After making four Booker Prize shortlists and covering literary territory as diverse as science fiction, autobiography, libretti and non-fiction, the 87-year-old Doris Lessing now speculates on the moment when the human species became, as the novel's title suggests, both forever divided and intertwined.
In the beginning there were only female humans, who were able to regulate their relationship with the Earth so efficiently that they were able to procreate without males. Incurious, these Clefts lounged around by the sea like walruses, never venturing from their little cove. And it was good, if a little uneventful.

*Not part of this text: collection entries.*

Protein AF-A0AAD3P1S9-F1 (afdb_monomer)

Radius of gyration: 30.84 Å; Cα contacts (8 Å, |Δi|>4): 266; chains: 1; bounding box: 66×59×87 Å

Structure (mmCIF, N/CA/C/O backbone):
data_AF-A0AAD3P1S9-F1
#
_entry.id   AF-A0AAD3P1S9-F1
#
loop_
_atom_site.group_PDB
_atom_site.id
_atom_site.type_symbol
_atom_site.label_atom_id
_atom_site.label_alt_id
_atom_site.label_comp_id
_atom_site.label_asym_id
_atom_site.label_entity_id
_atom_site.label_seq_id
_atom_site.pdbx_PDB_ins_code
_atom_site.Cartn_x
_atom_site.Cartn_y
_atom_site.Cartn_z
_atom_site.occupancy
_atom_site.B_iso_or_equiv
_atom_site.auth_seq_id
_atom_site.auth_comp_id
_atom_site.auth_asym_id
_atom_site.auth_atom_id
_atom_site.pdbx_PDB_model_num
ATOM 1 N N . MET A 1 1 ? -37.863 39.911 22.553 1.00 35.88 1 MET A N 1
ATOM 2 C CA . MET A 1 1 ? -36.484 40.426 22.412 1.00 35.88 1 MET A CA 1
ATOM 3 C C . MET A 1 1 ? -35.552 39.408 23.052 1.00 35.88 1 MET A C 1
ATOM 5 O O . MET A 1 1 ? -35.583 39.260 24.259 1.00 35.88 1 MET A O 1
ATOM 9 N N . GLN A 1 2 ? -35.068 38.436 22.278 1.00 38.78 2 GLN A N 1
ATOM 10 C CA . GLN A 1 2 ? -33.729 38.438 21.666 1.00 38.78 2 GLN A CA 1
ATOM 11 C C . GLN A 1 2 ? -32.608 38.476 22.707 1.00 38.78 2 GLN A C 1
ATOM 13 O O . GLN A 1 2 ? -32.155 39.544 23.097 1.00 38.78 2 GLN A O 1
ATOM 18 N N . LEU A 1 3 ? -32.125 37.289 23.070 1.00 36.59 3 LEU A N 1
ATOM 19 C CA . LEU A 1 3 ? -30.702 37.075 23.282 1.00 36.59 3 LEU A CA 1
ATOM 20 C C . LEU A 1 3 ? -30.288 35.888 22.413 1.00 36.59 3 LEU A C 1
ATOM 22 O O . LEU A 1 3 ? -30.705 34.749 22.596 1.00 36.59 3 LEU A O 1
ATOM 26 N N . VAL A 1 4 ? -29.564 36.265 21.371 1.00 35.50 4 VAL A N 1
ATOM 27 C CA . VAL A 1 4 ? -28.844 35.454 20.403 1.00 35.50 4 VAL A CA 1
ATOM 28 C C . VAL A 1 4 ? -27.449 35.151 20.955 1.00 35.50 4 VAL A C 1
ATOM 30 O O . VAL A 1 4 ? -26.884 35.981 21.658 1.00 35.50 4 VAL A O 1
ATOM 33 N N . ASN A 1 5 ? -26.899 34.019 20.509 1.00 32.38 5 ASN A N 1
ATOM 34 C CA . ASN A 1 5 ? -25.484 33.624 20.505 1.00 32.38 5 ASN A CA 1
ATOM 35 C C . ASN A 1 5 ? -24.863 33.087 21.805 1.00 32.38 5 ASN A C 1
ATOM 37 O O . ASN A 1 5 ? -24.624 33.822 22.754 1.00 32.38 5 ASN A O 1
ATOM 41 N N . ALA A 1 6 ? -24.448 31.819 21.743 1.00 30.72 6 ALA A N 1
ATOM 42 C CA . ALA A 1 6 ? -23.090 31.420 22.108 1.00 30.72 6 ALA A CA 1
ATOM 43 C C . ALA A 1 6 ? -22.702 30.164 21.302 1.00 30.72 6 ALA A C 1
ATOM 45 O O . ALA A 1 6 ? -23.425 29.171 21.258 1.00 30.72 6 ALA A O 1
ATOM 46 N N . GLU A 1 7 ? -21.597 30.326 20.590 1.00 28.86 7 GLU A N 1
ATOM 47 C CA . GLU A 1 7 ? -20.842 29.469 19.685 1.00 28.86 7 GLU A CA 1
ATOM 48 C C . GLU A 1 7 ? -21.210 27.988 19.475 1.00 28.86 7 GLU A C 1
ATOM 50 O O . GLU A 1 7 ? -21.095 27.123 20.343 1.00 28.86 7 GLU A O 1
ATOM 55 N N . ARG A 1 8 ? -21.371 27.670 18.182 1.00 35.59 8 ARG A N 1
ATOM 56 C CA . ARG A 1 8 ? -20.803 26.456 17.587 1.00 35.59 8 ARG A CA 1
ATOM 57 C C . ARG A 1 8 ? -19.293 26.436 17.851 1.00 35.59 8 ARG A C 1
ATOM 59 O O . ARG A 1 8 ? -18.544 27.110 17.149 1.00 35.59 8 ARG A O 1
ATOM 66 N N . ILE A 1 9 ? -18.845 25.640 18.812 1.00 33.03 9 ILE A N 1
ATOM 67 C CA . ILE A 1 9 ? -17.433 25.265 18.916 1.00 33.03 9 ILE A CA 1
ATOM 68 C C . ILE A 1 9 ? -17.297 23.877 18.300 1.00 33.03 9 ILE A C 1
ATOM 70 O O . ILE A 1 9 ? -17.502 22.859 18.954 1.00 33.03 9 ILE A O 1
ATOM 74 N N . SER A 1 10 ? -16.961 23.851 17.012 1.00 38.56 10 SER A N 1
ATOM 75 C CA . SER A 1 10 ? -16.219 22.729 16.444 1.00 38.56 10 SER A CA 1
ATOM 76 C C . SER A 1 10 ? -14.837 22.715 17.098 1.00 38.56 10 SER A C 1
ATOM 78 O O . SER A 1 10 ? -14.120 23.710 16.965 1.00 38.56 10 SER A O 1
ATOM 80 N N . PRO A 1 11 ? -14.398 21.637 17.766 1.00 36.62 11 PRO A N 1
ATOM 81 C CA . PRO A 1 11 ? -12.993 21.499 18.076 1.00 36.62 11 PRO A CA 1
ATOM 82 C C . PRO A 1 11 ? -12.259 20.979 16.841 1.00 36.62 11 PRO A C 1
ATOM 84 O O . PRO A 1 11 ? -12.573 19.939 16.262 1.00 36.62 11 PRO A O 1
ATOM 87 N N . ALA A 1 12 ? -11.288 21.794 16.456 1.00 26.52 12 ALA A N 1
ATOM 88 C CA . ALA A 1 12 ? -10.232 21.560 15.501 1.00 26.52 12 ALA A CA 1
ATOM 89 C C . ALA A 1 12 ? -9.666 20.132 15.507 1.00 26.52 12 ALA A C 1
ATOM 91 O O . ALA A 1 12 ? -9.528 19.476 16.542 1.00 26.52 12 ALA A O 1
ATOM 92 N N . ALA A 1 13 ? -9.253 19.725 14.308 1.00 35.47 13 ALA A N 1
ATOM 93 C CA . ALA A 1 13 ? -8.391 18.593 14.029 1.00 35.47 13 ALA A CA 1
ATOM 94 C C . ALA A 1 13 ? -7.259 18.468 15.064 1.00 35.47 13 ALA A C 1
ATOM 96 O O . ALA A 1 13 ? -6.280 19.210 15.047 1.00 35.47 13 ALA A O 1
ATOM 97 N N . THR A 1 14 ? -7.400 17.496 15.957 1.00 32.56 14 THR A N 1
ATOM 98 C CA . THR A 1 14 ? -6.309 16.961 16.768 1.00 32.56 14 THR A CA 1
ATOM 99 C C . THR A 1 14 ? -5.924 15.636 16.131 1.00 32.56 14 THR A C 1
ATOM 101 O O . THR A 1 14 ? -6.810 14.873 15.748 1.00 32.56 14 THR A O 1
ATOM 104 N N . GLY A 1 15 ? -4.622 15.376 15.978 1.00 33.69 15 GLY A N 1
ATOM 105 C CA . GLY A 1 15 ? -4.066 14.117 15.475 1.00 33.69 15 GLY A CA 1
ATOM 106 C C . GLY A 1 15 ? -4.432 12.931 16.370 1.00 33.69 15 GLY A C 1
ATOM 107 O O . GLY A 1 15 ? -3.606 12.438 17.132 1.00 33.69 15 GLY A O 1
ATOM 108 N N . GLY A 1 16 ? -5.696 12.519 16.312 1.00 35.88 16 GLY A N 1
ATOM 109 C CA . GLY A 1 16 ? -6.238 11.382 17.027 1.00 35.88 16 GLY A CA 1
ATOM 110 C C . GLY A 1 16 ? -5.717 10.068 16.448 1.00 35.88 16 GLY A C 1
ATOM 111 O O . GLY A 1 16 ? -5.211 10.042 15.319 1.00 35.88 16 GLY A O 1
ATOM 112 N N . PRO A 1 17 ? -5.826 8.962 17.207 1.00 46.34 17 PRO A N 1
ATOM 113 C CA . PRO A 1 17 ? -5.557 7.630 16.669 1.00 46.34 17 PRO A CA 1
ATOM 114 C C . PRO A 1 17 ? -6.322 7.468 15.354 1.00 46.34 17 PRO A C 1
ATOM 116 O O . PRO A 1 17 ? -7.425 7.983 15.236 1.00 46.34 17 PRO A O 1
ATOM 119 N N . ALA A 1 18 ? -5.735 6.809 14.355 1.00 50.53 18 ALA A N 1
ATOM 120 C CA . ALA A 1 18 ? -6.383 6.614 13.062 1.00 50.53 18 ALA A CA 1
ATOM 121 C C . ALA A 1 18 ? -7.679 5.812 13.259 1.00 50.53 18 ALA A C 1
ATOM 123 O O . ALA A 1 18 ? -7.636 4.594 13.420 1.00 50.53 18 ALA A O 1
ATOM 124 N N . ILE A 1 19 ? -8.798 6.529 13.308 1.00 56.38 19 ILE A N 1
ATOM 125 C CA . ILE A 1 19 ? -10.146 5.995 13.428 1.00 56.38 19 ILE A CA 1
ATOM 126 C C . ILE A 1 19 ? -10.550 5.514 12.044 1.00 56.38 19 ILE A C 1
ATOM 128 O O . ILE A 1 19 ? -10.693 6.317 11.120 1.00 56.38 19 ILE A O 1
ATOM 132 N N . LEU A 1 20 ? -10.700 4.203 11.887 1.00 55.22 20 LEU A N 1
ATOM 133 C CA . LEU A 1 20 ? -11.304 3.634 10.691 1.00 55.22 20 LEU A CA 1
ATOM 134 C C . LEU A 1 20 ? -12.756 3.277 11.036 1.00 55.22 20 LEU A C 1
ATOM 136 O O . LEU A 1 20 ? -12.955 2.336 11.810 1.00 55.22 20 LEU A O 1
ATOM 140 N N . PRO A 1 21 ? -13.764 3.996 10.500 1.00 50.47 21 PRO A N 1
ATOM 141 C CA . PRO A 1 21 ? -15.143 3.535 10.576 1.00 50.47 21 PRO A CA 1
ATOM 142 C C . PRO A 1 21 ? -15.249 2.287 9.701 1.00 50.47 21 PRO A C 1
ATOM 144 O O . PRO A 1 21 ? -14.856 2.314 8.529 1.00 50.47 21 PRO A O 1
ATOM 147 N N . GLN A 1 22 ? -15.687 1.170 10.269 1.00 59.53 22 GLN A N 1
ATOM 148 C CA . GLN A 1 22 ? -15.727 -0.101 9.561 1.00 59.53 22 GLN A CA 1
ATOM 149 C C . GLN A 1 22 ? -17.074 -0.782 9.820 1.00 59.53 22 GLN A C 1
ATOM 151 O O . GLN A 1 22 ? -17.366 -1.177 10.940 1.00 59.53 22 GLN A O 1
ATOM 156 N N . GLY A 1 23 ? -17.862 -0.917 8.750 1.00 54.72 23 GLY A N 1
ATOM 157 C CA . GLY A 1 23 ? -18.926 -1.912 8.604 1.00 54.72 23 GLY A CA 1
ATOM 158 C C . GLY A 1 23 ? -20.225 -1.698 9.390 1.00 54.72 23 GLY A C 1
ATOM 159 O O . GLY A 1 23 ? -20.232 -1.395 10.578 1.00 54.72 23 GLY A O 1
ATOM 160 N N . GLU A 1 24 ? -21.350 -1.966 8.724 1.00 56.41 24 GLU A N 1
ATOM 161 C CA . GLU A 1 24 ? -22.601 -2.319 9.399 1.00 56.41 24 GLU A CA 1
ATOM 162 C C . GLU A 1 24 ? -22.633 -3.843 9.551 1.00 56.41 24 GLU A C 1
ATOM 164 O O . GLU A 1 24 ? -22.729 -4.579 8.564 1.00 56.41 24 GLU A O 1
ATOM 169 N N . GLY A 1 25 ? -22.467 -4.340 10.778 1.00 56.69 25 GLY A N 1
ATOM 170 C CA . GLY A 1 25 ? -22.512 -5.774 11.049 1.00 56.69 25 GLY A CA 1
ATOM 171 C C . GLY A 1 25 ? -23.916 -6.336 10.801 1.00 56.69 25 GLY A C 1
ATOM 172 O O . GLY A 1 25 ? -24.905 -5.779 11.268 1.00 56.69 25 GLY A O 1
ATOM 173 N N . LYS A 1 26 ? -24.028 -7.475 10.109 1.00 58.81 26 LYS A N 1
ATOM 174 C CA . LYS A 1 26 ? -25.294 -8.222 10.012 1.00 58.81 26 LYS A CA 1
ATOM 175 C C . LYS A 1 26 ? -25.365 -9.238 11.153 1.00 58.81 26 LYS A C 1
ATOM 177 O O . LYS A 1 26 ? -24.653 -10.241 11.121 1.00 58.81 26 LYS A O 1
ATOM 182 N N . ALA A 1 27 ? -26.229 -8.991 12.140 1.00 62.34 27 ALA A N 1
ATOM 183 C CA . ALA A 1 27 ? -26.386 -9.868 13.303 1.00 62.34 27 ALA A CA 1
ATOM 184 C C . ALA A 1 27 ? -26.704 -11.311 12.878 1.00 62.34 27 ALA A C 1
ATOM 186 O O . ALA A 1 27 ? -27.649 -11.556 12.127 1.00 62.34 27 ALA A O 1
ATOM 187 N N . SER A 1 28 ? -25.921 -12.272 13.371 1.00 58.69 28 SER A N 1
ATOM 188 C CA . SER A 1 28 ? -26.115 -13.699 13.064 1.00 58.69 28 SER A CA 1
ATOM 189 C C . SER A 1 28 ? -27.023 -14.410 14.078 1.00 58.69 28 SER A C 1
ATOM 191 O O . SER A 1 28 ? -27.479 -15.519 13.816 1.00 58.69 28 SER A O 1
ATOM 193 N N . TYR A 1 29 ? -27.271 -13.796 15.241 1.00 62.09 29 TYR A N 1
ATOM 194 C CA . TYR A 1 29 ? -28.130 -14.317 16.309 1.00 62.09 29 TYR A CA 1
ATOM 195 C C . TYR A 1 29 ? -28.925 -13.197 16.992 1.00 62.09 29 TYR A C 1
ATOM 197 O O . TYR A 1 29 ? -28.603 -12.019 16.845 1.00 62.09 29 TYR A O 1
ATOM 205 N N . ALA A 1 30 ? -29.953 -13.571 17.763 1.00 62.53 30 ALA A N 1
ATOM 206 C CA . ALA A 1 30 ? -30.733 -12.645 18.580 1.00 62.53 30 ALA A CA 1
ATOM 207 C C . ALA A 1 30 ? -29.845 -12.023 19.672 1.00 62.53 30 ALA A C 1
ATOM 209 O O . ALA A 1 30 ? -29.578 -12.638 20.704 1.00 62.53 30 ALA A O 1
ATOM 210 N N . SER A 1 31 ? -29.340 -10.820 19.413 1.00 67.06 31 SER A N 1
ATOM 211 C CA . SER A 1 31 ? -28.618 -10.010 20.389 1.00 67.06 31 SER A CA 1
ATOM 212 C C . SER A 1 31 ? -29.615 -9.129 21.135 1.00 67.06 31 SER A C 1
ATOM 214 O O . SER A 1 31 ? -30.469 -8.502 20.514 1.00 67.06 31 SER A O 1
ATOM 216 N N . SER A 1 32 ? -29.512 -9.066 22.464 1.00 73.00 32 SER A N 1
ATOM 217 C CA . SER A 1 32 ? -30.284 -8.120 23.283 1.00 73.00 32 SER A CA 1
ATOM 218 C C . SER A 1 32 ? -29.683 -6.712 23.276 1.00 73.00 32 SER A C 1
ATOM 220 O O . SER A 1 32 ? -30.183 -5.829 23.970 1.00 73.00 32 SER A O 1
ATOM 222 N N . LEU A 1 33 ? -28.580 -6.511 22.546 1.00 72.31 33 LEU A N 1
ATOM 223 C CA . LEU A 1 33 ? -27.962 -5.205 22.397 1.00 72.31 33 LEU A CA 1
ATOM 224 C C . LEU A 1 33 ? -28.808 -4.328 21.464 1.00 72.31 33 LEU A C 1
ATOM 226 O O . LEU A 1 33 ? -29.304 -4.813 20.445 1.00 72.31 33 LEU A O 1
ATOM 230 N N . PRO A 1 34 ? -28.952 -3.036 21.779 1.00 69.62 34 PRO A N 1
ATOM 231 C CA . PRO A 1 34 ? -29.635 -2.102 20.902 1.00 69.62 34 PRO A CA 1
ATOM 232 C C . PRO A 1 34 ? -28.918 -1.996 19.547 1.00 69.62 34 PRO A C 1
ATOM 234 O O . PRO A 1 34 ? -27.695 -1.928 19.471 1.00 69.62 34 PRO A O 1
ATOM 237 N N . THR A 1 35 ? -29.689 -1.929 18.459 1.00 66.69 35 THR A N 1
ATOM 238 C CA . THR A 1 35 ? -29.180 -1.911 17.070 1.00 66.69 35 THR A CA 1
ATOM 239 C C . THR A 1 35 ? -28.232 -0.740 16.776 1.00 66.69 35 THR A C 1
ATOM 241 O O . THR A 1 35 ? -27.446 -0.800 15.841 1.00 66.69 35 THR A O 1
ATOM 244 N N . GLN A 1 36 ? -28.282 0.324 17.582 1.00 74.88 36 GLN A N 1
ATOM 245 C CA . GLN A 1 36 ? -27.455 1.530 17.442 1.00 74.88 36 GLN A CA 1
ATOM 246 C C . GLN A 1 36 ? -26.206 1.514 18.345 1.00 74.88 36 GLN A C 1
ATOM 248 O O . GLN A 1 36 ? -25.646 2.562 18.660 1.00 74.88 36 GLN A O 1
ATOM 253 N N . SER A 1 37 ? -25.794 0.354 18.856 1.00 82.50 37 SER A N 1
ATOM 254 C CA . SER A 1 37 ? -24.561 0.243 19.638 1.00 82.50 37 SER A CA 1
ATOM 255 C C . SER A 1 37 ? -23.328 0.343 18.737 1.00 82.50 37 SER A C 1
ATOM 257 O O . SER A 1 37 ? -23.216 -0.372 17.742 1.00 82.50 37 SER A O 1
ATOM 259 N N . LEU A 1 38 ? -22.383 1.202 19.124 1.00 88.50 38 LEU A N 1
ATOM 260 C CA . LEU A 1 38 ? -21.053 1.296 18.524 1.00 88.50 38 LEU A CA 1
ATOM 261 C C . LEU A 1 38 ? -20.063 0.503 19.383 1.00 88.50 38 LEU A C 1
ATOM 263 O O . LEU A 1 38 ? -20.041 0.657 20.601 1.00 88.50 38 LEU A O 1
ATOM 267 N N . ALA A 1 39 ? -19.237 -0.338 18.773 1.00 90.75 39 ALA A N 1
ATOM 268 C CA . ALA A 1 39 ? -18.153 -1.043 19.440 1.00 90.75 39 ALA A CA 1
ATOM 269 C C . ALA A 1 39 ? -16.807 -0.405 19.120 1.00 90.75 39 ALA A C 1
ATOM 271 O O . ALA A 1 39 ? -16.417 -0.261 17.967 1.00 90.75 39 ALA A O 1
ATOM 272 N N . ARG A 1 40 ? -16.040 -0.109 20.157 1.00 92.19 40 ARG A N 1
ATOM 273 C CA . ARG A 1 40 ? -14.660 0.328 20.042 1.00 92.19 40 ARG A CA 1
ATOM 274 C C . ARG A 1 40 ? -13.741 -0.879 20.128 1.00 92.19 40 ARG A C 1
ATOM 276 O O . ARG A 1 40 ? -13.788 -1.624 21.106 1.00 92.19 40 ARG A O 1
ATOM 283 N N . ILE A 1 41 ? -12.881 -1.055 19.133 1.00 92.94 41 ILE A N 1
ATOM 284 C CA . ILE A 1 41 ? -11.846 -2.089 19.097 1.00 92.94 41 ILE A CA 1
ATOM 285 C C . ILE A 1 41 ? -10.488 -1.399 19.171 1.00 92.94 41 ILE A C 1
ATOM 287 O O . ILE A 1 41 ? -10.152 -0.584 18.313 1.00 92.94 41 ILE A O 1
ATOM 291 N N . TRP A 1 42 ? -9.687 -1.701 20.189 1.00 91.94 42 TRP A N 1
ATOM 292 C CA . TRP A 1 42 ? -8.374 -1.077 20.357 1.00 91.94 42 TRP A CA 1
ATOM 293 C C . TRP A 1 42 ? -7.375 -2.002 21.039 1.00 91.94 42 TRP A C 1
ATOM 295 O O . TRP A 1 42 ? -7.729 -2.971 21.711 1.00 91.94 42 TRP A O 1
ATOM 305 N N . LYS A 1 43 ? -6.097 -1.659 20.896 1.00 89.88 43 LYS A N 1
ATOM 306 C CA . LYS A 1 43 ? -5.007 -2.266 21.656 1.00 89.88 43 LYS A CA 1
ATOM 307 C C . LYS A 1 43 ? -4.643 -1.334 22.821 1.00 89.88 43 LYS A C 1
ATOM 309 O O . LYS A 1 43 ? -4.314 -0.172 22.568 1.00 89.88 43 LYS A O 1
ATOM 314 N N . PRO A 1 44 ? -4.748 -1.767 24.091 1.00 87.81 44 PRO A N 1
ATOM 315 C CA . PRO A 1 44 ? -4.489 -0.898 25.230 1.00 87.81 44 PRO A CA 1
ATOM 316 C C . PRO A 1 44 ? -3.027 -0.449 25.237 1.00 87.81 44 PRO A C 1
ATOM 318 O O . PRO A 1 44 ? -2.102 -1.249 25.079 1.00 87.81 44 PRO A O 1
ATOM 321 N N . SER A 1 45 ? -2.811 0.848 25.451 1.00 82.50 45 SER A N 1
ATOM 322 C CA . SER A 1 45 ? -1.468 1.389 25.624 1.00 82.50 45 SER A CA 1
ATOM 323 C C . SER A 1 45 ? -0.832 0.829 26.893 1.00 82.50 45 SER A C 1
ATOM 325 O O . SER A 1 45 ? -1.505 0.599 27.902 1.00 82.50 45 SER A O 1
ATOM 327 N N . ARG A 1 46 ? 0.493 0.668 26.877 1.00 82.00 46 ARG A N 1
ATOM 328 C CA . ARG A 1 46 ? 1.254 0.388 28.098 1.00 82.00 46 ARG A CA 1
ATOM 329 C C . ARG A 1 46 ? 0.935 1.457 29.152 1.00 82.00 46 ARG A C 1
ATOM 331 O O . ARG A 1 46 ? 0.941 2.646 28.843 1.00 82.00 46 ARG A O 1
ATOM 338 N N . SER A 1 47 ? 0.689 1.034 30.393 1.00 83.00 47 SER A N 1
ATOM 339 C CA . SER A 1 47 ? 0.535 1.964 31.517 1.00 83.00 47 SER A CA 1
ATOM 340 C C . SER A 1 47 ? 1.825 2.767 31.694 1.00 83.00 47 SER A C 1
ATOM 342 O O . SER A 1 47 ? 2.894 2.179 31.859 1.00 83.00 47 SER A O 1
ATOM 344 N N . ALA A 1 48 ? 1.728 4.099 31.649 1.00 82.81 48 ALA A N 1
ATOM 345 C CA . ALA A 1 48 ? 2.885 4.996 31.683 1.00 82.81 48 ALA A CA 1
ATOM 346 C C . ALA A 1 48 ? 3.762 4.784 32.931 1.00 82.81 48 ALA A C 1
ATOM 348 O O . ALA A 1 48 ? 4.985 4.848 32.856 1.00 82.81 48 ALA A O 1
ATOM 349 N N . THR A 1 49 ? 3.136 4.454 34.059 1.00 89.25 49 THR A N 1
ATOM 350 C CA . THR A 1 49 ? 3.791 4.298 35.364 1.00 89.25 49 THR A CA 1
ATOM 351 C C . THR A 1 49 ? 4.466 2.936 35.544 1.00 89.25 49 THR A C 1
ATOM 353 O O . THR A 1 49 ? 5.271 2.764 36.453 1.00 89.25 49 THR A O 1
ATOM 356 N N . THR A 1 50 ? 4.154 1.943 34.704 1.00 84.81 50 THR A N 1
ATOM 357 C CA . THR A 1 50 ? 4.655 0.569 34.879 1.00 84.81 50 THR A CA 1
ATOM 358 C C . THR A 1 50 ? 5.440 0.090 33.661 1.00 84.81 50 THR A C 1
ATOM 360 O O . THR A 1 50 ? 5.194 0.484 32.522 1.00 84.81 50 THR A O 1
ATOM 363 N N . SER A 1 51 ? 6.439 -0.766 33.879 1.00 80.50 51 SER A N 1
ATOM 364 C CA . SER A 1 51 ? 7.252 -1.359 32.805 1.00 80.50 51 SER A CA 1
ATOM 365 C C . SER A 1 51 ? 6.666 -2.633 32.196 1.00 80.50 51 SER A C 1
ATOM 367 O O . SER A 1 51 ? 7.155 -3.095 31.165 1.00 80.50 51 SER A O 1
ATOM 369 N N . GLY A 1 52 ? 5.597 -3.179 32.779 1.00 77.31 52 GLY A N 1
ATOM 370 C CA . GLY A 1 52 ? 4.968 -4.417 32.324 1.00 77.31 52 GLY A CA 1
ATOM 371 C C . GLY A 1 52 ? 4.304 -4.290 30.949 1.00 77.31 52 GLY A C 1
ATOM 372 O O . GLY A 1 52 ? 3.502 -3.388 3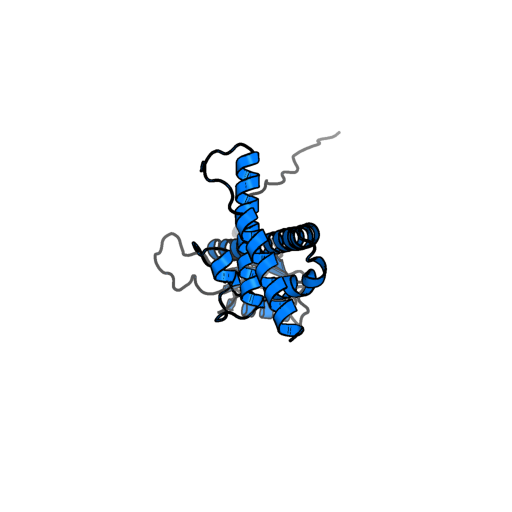0.717 1.00 77.31 52 GLY A O 1
ATOM 373 N N . ARG A 1 53 ? 4.607 -5.234 30.046 1.00 74.00 53 ARG A N 1
ATOM 374 C CA . ARG A 1 53 ? 4.027 -5.328 28.687 1.00 74.00 53 ARG A CA 1
ATOM 375 C C . ARG A 1 53 ? 2.965 -6.425 28.526 1.00 74.00 53 ARG A C 1
ATOM 377 O O . ARG A 1 53 ? 2.326 -6.507 27.486 1.00 74.00 53 ARG A O 1
ATOM 384 N N . ALA A 1 54 ? 2.738 -7.247 29.552 1.00 75.38 54 ALA A N 1
ATOM 385 C CA . ALA A 1 54 ? 1.874 -8.429 29.454 1.00 75.38 54 ALA A CA 1
ATOM 386 C C . ALA A 1 54 ? 0.413 -8.109 29.081 1.00 75.38 54 ALA A C 1
ATOM 388 O O . ALA A 1 54 ? -0.250 -8.911 28.437 1.00 75.38 54 ALA A O 1
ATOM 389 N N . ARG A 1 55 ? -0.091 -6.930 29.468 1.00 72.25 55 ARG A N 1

But then, for no obvious reason, they began to give birth to Monsters, possessed of penises and all. Despite repeated attempts to kill them, these new beings with their "tincture of maleness" survived. The Monsters, or Squirts - for the characters, such as they are, are named and defined for the shape or action of their genitals - unwittingly introduce jealousy and grief and the "beginning of squirming, emotional discomfort". These new beings are adventurous and reckless. They run around and wrestle while the Clefts clean their huts, nag them and berate their carelessness. It's a bit like one of those television advertisements in which a woman, rolling her eyes, cleans up after her dopey hubby has whacked a cricket ball through the kitchen window or tracked dirt through the house.
Perhaps myths endure because of their brevity and lack of specificity - after all, who really cares what Icarus looks like? - but such a lack of detail is a large hurdle to overcome in a 260-page novel. Overall, the language of The Cleft is colourless, characters are almost non-existent and there is no internal engine of plot. What might have made a slight, if politically contentious, version of the emergence of what we understand to be gender ends up sagging under the weight of its own ambition.